I asked, “Does Martinetti have any ideas?”
“Well, to begin with, he tells me that he had a party here two nights before the boy was taken from Sandhurst, one of those catered deals out on the terrace with about sixty or seventy people milling around. Any one of them could have planted the bug; it would take about three minutes, and the only requirements, a pocket screwdriver and maybe a little knowledge of electronics.”
“What about after the snatch?”
“It’s possible. Martinetti and Channing were down to Martinetti’s office in Redwood City, going over his books most of the night of the kidnapping; Mrs. Martinetti went to bed early, so did the maid, and Proxmire went home.” He waved a hand toward the draped windows behind the desk. “The catches on those windows could be slipped with a penknife; anybody could have come in here that night and bugged the phone and gotten away in less than ten minutes with no trouble at all.”
“If it happened that way,” I said, “whoever it was had to know there was a kidnapping-that the boy had been abducted from the military academy that day.”
“Yeah.”
“In addition to the headmaster at Sandhurst, the only ones who knew that were myself, Channing and Proxmire and the maid and the Martinettis.”
“Well, the headmaster-Young-has an unimpeachable reputation and a bank account in six figures,” Donleavy said. “He seems to be in the clear.”
“Which puts emphasis on the theory that one of the people here engineered a hijacking of the ransom money,” I said. “But all of them were right in this house at the time Lockridge and I were attacked up in the hills.”
“One of them could have had an accomplice,” Eberhardt suggested.
“There are too damned many accomplices in this thing,” Donleavy said. “But I’ll admit it’s a possibility.”
I said, “Are you eliminating the theory of Lockridge having any partner except the Hanlon girl-at least as far as his murder is concerned?”
“I think we can, yeah, from what the girl told you.
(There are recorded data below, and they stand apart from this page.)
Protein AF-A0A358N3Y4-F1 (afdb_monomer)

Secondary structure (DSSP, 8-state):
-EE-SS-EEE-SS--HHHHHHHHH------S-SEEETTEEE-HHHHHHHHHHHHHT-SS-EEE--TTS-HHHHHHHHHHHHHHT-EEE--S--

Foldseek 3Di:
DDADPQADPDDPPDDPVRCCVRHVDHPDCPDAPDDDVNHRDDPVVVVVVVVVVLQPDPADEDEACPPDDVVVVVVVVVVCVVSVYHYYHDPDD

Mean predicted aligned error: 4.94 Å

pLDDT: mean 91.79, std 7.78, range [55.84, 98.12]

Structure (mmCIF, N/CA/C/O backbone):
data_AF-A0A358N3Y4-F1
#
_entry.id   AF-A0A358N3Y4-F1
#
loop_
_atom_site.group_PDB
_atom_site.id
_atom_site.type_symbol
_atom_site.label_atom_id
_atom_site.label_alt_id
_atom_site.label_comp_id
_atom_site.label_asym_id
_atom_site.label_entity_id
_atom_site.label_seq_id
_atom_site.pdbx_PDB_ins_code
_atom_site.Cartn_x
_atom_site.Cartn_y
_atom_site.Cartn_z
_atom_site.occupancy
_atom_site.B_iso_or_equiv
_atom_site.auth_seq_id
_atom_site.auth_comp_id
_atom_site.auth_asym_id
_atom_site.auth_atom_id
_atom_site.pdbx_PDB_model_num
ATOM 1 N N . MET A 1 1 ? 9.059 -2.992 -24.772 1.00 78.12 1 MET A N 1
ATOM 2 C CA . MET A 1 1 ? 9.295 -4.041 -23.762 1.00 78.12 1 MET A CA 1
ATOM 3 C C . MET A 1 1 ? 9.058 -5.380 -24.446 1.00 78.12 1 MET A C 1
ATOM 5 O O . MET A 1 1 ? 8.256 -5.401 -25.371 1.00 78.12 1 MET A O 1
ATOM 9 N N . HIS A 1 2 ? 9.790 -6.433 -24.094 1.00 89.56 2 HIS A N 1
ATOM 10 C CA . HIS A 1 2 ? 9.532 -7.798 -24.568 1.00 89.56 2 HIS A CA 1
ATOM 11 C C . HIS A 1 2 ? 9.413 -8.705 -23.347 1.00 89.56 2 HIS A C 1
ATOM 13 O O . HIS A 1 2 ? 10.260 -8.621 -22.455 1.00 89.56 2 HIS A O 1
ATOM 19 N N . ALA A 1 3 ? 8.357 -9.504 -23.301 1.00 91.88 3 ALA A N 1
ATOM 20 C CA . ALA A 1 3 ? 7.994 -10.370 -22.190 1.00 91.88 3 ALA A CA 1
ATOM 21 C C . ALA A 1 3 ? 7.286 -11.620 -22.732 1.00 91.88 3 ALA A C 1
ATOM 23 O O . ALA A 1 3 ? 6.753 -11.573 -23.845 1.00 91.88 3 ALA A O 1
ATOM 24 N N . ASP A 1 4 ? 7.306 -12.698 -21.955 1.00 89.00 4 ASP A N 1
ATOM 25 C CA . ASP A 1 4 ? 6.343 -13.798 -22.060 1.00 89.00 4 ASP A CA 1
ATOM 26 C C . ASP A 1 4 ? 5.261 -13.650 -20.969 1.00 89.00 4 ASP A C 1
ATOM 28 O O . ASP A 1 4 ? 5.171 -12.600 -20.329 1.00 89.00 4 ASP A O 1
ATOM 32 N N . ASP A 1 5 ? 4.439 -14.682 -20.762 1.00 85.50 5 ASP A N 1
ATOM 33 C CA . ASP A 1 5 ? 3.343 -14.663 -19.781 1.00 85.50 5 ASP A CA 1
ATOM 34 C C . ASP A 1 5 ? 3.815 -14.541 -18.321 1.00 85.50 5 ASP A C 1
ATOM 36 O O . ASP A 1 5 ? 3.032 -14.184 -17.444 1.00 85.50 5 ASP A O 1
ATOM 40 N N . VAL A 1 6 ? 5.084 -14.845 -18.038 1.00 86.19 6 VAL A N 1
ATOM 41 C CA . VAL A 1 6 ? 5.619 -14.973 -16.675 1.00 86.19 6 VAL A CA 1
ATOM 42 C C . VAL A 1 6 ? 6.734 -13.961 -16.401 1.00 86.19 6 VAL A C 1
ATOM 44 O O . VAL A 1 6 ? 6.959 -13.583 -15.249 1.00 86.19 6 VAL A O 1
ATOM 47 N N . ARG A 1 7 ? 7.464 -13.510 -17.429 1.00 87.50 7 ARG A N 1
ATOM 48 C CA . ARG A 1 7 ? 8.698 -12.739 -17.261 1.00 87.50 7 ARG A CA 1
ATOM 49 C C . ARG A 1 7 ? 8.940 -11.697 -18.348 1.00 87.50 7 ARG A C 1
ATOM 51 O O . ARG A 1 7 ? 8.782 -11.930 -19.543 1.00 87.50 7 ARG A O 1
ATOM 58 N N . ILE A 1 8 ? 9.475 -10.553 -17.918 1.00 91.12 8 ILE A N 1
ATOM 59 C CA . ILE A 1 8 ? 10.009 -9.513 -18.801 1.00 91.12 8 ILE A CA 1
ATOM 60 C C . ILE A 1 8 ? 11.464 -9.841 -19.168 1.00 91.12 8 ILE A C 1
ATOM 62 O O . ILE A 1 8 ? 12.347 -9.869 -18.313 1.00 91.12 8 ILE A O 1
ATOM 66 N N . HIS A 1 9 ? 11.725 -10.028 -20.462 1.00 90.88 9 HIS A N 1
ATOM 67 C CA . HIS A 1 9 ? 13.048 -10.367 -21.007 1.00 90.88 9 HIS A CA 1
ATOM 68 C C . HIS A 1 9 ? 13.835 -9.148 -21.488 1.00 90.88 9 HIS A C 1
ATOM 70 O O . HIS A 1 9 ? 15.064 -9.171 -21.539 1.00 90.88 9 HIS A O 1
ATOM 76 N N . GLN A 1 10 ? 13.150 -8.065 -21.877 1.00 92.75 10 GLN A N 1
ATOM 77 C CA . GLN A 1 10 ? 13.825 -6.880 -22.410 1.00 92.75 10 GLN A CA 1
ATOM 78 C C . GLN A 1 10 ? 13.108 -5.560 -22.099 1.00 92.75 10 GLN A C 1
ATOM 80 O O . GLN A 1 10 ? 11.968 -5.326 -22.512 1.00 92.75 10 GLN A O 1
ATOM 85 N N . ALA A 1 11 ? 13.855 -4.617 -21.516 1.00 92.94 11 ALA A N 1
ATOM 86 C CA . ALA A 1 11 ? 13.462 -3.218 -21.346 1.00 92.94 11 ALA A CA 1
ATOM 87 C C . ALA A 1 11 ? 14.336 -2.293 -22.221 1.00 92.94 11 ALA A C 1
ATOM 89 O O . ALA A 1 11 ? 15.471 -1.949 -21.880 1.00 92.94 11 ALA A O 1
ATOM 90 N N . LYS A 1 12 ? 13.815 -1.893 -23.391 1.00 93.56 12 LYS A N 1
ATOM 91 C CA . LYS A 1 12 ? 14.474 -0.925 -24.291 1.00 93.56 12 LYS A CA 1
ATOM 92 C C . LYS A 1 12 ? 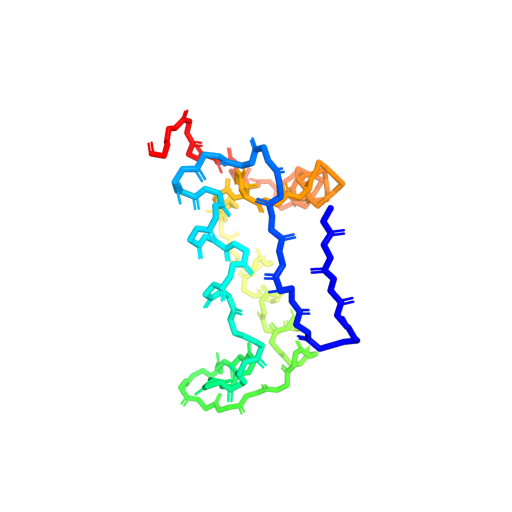14.254 0.501 -23.773 1.00 93.56 12 LYS A C 1
ATOM 94 O O . LYS A 1 12 ? 13.166 0.802 -23.299 1.00 93.56 12 LYS A O 1
ATOM 99 N N . LYS A 1 13 ? 15.264 1.371 -23.906 1.00 94.25 13 LYS A N 1
ATOM 100 C CA . LYS A 1 13 ? 15.267 2.784 -23.455 1.00 94.25 13 LYS A CA 1
ATOM 101 C C . LYS A 1 13 ? 15.136 3.017 -21.938 1.00 94.25 13 LYS A C 1
ATOM 103 O O . LYS A 1 13 ? 15.133 4.165 -21.514 1.00 94.25 13 LYS A O 1
ATOM 108 N N . ALA A 1 14 ? 15.089 1.966 -21.121 1.00 92.94 14 ALA A N 1
ATOM 109 C CA . ALA A 1 14 ? 15.179 2.103 -19.672 1.00 92.94 14 ALA A CA 1
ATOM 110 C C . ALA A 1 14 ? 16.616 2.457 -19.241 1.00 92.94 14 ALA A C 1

We also got a report on Lockridge from the Cleveland police first thing this morning, and as far as they could find out, he was strictly a loner.”
“What was his background?” Eberhardt asked.
Donleavy made a distasteful noise with his lips. “Rogue cop,” he said. “He was thrown off the Louisville police force about twelve years ago, for taking bribes from a string of horse parlors. He moved up to Cleveland and tried to get on with some security outfits, but with his past, they wouldn’t touch him. He’d never been in trouble in the Cleveland area, and the police there don’t have anything on him. But it’s rumored that he had some underworld connections here and there, among others, and that he paid the rent hustling angles and information.”
“Kidnapping doesn’t fit that kind of guy too well,” Eberhardt said. “But I guess three hundred thousand dollars is plenty of temptation for any man to gamble for.”